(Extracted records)
[Start of section]
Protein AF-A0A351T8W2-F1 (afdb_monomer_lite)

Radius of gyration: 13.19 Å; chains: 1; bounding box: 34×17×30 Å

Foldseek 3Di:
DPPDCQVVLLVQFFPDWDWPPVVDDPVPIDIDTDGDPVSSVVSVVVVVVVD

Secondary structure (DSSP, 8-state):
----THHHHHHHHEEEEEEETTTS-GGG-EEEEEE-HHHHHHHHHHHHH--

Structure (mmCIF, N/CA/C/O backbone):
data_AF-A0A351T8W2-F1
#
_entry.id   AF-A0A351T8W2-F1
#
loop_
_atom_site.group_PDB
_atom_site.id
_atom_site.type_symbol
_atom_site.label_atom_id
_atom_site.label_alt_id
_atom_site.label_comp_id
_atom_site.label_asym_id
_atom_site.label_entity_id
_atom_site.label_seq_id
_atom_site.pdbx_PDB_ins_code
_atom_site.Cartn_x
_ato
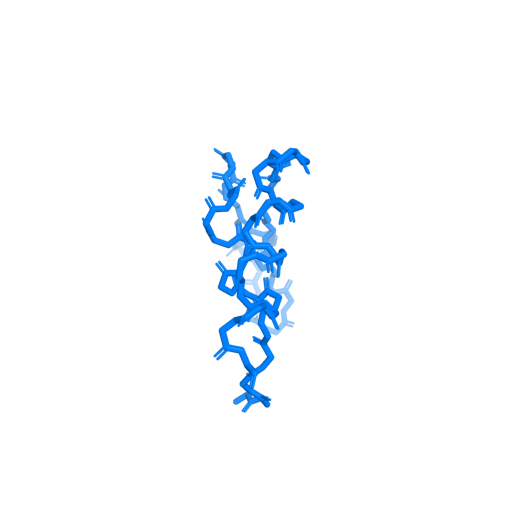m_site.Cartn_y
_atom_site.Cartn_z
_atom_site.occupancy
_atom_site.B_iso_or_equiv
_atom_site.auth_seq_id
_atom_site.auth_comp_id
_atom_site.auth_asym_id
_atom_site.auth_atom_id
_atom_site.pdbx_PDB_model_num
ATOM 1 N N . ALA A 1 1 ? -5.229 -6.479 -13.311 1.00 77.50 1 ALA A N 1
ATOM 2 C CA . ALA A 1 1 ? -4.779 -7.112 -12.049 1.00 77.50 1 ALA A CA 1
ATOM 3 C C . ALA A 1 1 ? -5.895 -8.040 -11.559 1.00 77.50 1 ALA A C 1
ATOM 5
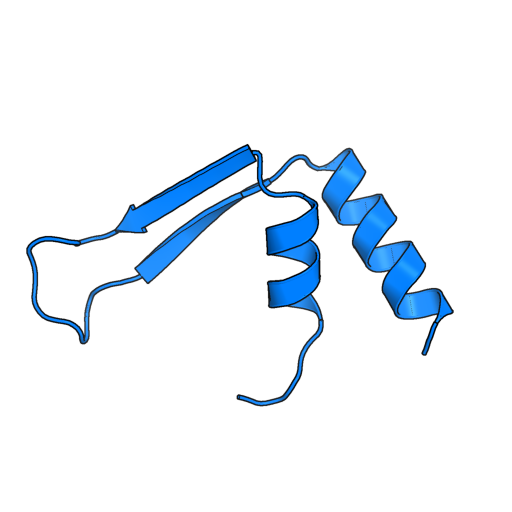 O O . ALA A 1 1 ? -6.925 -8.064 -12.210 1.00 77.50 1 ALA A O 1
ATOM 6 N N . LEU A 1 2 ? -5.694 -8.816 -10.487 1.00 93.38 2 LEU A N 1
ATOM 7 C CA . LEU A 1 2 ? -6.658 -9.820 -9.987 1.00 93.38 2 LEU A CA 1
ATOM 8 C C . LEU A 1 2 ? -7.600 -9.284 -8.882 1.00 93.38 2 LEU A C 1
ATOM 10 O O . LEU A 1 2 ? -8.059 -10.056 -8.051 1.00 93.38 2 LEU A O 1
ATOM 14 N N . ASP A 1 3 ? -7.798 -7.963 -8.808 1.00 91.94 3 ASP A N 1
ATOM 15 C CA . ASP A 1 3 ? -8.705 -7.277 -7.864 1.00 91.94 3 ASP A CA 1
ATOM 16 C C . ASP A 1 3 ? -8.565 -7.641 -6.370 1.00 91.94 3 ASP A C 1
ATOM 18 O O . ASP A 1 3 ? -9.510 -7.577 -
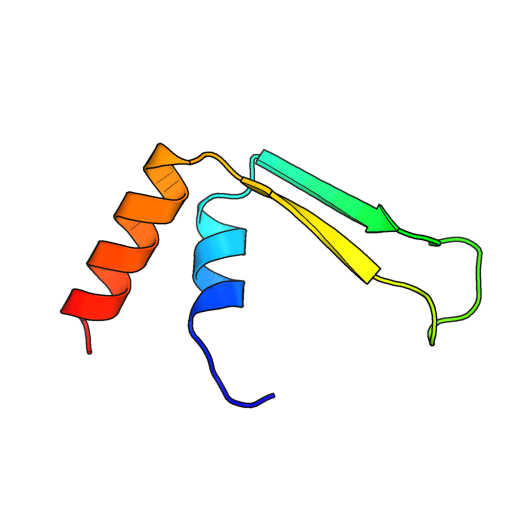5.589 1.00 91.94 3 ASP A O 1
ATOM 22 N N . GLY A 1 4 ? -7.346 -7.971 -5.933 1.00 94.44 4 GLY A N 1
ATOM 23 C CA . GLY A 1 4 ? -7.049 -8.222 -4.522 1.00 94.44 4 GLY A CA 1
ATOM 24 C C . GLY A 1 4 ? -7.109 -6.963 -3.641 1.00 94.44 4 GLY A C 1
ATOM 25 O O . GLY A 1 4 ? -6.801 -5.851 -4.070 1.00 94.44 4 GLY A O 1
ATOM 26 N N . LEU A 1 5 ? -7.410 -7.155 -2.353 1.00 96.56 5 LEU A N 1
ATOM 27 C CA . LEU A 1 5 ? -7.607 -6.066 -1.382 1.00 96.56 5 LEU A CA 1
ATOM 28 C C . LEU A 1 5 ? -6.312 -5.365 -0.938 1.00 96.56 5 LEU A C 1
ATOM 30 O O . LEU A 1 5 ? -6.356 -4.231 -0.464 1.00 96.56 5 LEU A O 1
ATOM 34 N N . MET A 1 6 ? -5.152 -6.017 -1.079 1.00 96.69 6 MET A N 1
ATOM 35 C CA . MET A 1 6 ? -3.879 -5.540 -0.516 1.00 96.69 6 MET A CA 1
ATOM 36 C C . MET A 1 6 ? -3.519 -4.117 -0.960 1.00 96.69 6 MET A C 1
ATOM 38 O O . MET A 1 6 ? -3.089 -3.328 -0.125 1.00 96.69 6 MET A O 1
ATOM 42 N N . GLY A 1 7 ? -3.710 -3.783 -2.241 1.00 95.62 7 GLY A N 1
ATOM 43 C CA . GLY A 1 7 ? -3.407 -2.443 -2.754 1.00 95.62 7 GLY A CA 1
ATOM 44 C C . GLY A 1 7 ? -4.256 -1.368 -2.077 1.00 95.62 7 GLY A C 1
ATOM 45 O O . GLY A 1 7 ? -3.723 -0.420 -1.514 1.00 95.62 7 GLY A O 1
ATOM 46 N N . GLN A 1 8 ? -5.570 -1.588 -2.016 1.00 96.06 8 GLN A N 1
ATOM 47 C CA . GLN A 1 8 ? -6.517 -0.644 -1.414 1.00 96.06 8 GLN A CA 1
ATOM 48 C C . GLN A 1 8 ? -6.261 -0.454 0.089 1.00 96.06 8 GLN A C 1
ATOM 50 O O . GLN A 1 8 ? -6.318 0.662 0.603 1.00 96.06 8 GLN A O 1
ATOM 55 N N . VAL A 1 9 ? -5.952 -1.543 0.801 1.00 97.94 9 VAL A N 1
ATOM 56 C CA . VAL A 1 9 ? -5.639 -1.494 2.237 1.00 97.94 9 VAL A CA 1
ATOM 57 C C . VAL A 1 9 ? -4.297 -0.798 2.488 1.00 97.94 9 VAL A C 1
ATOM 59 O O . VAL A 1 9 ? -4.180 -0.022 3.437 1.00 97.94 9 VAL A O 1
ATOM 62 N N . ALA A 1 10 ? -3.288 -1.043 1.647 1.00 97.44 10 ALA A N 1
ATOM 63 C CA . ALA A 1 10 ? -1.998 -0.366 1.737 1.00 97.44 10 ALA A CA 1
ATOM 64 C C . ALA A 1 10 ? -2.125 1.143 1.493 1.00 97.44 10 ALA A C 1
ATOM 66 O O . ALA A 1 10 ? -1.497 1.915 2.216 1.00 97.44 10 ALA A O 1
ATOM 67 N N . ASP A 1 11 ? -2.966 1.557 0.543 1.00 97.38 11 ASP A N 1
ATOM 68 C CA . ASP A 1 11 ? -3.223 2.969 0.256 1.00 97.38 11 ASP A CA 1
ATOM 69 C C . ASP A 1 11 ? -3.943 3.663 1.419 1.00 97.38 11 ASP A C 1
ATOM 71 O O . ASP A 1 11 ? -3.543 4.750 1.832 1.00 97.38 11 ASP A O 1
ATOM 75 N N . ALA A 1 12 ? -4.940 3.007 2.022 1.00 97.50 12 ALA A N 1
ATOM 76 C CA . ALA A 1 12 ? -5.678 3.547 3.167 1.00 97.50 12 ALA A CA 1
ATOM 77 C C . ALA A 1 12 ? -4.821 3.712 4.437 1.00 97.50 12 ALA A C 1
ATOM 79 O O . ALA A 1 12 ? -5.120 4.553 5.283 1.00 97.50 12 ALA A O 1
ATOM 80 N N . ALA A 1 13 ? -3.771 2.903 4.594 1.00 98.31 13 ALA A N 1
ATOM 81 C CA . ALA A 1 13 ? -2.905 2.911 5.773 1.00 98.31 13 ALA A CA 1
ATOM 82 C C . ALA A 1 13 ? -1.514 3.513 5.521 1.00 98.31 13 ALA A C 1
ATOM 84 O O . ALA A 1 13 ? -0.665 3.493 6.418 1.00 98.31 13 ALA A O 1
ATOM 85 N N . GLY A 1 14 ? -1.242 3.997 4.310 1.00 97.50 14 GLY A N 1
ATOM 86 C CA . GLY A 1 14 ? 0.074 4.473 3.911 1.00 97.50 14 GLY A CA 1
ATOM 87 C C . GLY A 1 14 ? 0.453 5.799 4.572 1.00 97.50 14 GLY A C 1
ATOM 88 O O . GLY A 1 14 ? -0.292 6.770 4.529 1.00 97.50 14 GLY A O 1
ATOM 89 N N . ILE A 1 15 ? 1.652 5.849 5.151 1.00 97.88 15 ILE A N 1
ATOM 90 C CA . ILE A 1 15 ? 2.248 7.051 5.755 1.00 97.88 15 ILE A CA 1
ATOM 91 C C . ILE A 1 15 ? 3.209 7.723 4.768 1.00 97.88 15 ILE A C 1
ATOM 93 O O . ILE A 1 15 ? 3.299 8.946 4.692 1.00 97.88 15 ILE A O 1
ATOM 97 N N . GLN A 1 16 ? 3.964 6.925 4.009 1.00 98.25 16 GLN A N 1
ATOM 98 C CA . GLN A 1 16 ? 4.944 7.426 3.050 1.00 98.25 16 GLN A CA 1
ATOM 99 C C . GLN A 1 16 ? 4.985 6.548 1.807 1.00 98.25 16 GLN A C 1
ATOM 101 O O . GLN A 1 16 ? 5.154 5.335 1.909 1.00 98.25 16 GLN A O 1
ATOM 106 N N . PHE A 1 17 ? 4.966 7.187 0.638 1.00 98.06 17 PHE A N 1
ATOM 107 C CA . PHE A 1 17 ? 5.029 6.527 -0.661 1.00 98.06 17 PHE A CA 1
ATOM 108 C C . PHE A 1 17 ? 6.285 6.935 -1.423 1.00 98.06 17 PHE A C 1
ATOM 110 O O . PHE A 1 17 ? 6.656 8.110 -1.473 1.00 98.06 17 PHE A O 1
ATOM 117 N N . ARG A 1 18 ? 6.961 5.954 -2.025 1.00 98.00 18 ARG A N 1
ATOM 118 C CA . ARG A 1 18 ? 8.131 6.168 -2.882 1.00 98.00 18 ARG A CA 1
ATOM 119 C C . ARG A 1 18
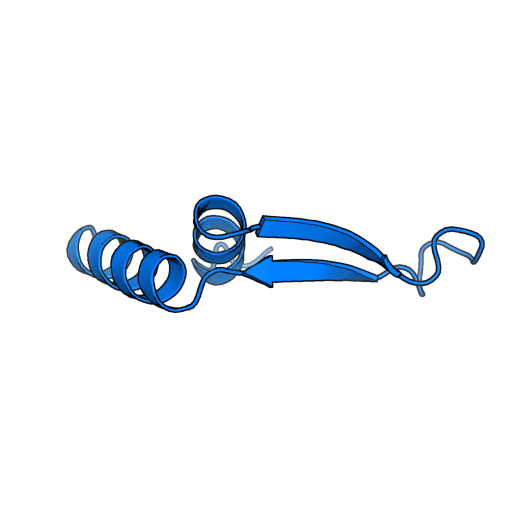 ? 8.146 5.171 -4.030 1.00 98.00 18 ARG A C 1
ATOM 121 O O . ARG A 1 18 ? 7.767 4.016 -3.877 1.00 98.00 18 ARG A O 1
ATOM 128 N N . VAL A 1 19 ? 8.679 5.604 -5.166 1.00 98.00 19 VAL A N 1
ATOM 129 C CA . VAL A 1 19 ? 9.004 4.714 -6.286 1.00 98.00 19 VAL A CA 1
ATOM 130 C C . VAL A 1 19 ? 10.489 4.382 -6.216 1.00 98.00 19 VAL A C 1
ATOM 132 O O . VAL A 1 19 ? 11.340 5.265 -6.356 1.00 98.00 19 VAL A O 1
ATOM 135 N N . LEU A 1 20 ? 10.806 3.110 -5.991 1.00 98.12 20 LEU A N 1
ATOM 136 C CA . LEU A 1 20 ? 12.170 2.596 -6.052 1.00 98.12 20 LEU A CA 1
ATOM 137 C C . LEU A 1 20 ? 12.676 2.629 -7.498
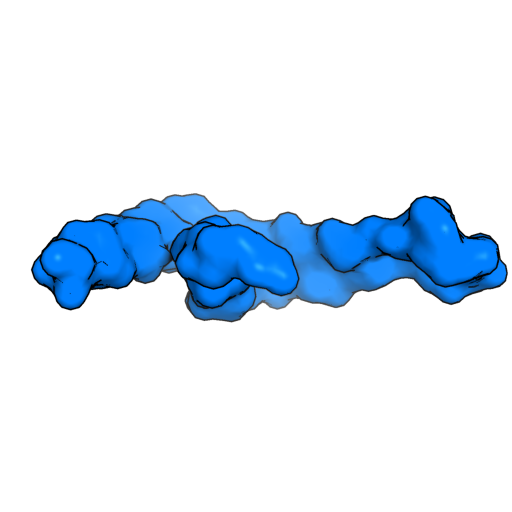 1.00 98.12 20 LEU A C 1
ATOM 139 O O . LEU A 1 20 ? 11.899 2.503 -8.444 1.00 98.12 20 LEU A O 1
ATOM 143 N N . ASN A 1 21 ? 13.990 2.799 -7.676 1.00 97.94 21 ASN A N 1
ATOM 144 C CA . ASN A 1 21 ? 14.641 2.820 -8.992 1.00 97.94 21 ASN A CA 1
ATOM 145 C C . ASN A 1 21 ? 14.037 3.827 -9.989 1.00 97.94 21 ASN A C 1
ATOM 147 O O . ASN A 1 21 ? 14.112 3.614 -11.196 1.00 97.94 21 ASN A O 1
ATOM 151 N N . ARG A 1 22 ? 13.475 4.949 -9.516 1.00 97.56 22 ARG A N 1
ATOM 152 C CA . ARG A 1 22 ? 12.746 5.921 -10.356 1.00 97.56 22 ARG A CA 1
ATOM 153 C C . ARG A 1 22 ? 13.510 6.383 -11.606 1.00 97.56 22 ARG A C 1
ATOM 155 O O . ARG A 1 22 ? 12.887 6.650 -12.627 1.00 97.56 22 ARG A O 1
ATOM 162 N N . ARG A 1 23 ? 14.843 6.476 -11.533 1.00 97.69 23 ARG A N 1
ATOM 163 C CA . ARG A 1 23 ? 15.706 6.895 -12.654 1.00 97.69 23 ARG A CA 1
ATOM 164 C C . ARG A 1 23 ? 16.039 5.773 -13.650 1.00 97.69 23 ARG A C 1
ATOM 166 O O . ARG A 1 23 ? 16.504 6.073 -14.739 1.00 97.69 23 ARG A O 1
ATOM 173 N N . LYS A 1 24 ? 15.822 4.501 -13.299 1.00 96.88 24 LYS A N 1
ATOM 174 C CA . LYS A 1 24 ? 16.062 3.345 -14.181 1.00 96.88 24 LYS A CA 1
ATOM 175 C C . LYS A 1 24 ? 14.833 3.069 -15.061 1.00 96.88 24 LYS A C 1
ATOM 177 O O . LYS A 1 24 ? 13.789 3.707 -14.894 1.00 96.88 24 LYS A O 1
ATOM 182 N N . GLY A 1 25 ? 14.960 2.140 -16.009 1.00 97.06 25 GLY A N 1
ATOM 183 C CA . GLY A 1 25 ? 13.877 1.743 -16.917 1.00 97.06 25 GLY A CA 1
ATOM 184 C C . GLY A 1 25 ? 12.626 1.217 -16.191 1.00 97.06 25 GLY A C 1
ATOM 185 O O . GLY A 1 25 ? 12.722 0.786 -15.041 1.00 97.06 25 GLY A O 1
ATOM 186 N N . PRO A 1 26 ? 11.446 1.247 -16.835 1.00 97.75 26 PRO A N 1
ATOM 187 C CA . PRO A 1 26 ? 10.164 0.949 -16.191 1.00 97.75 26 PRO A CA 1
ATOM 188 C C . PRO A 1 26 ? 10.073 -0.474 -15.630 1.00 97.75 26 PRO A C 1
ATOM 190 O O . PRO A 1 26 ? 9.513 -0.650 -14.554 1.00 97.75 26 PRO A O 1
ATOM 193 N N . ALA A 1 27 ? 10.694 -1.457 -16.289 1.00 97.81 27 ALA A N 1
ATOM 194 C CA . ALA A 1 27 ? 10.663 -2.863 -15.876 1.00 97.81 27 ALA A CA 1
[End of section]
Exercise details: Of the lines above, output exactly those from the line bearing "ATOM 107 C CA" through the line bearing "ATOM 118 C CA", inclusive.

Expected answer:
ATOM 107 C CA . PHE A 1 17 ? 5.029 6.527 -0.661 1.00 98.06 17 PHE A CA 1
ATOM 108 C C . PHE A 1 17 ? 6.285 6.935 -1.423 1.00 98.06 17 PHE A C 1
ATOM 110 O O . PHE A 1 17 ? 6.656 8.110 -1.473 1.00 98.06 17 PHE A O 1
ATOM 117 N N . ARG A 1 18 ? 6.961 5.954 -2.025 1.00 98.00 18 ARG A N 1
ATOM 118 C CA . ARG A 1 18 ? 8.131 6.168 -2.882 1.00 98.00 18 ARG A CA 1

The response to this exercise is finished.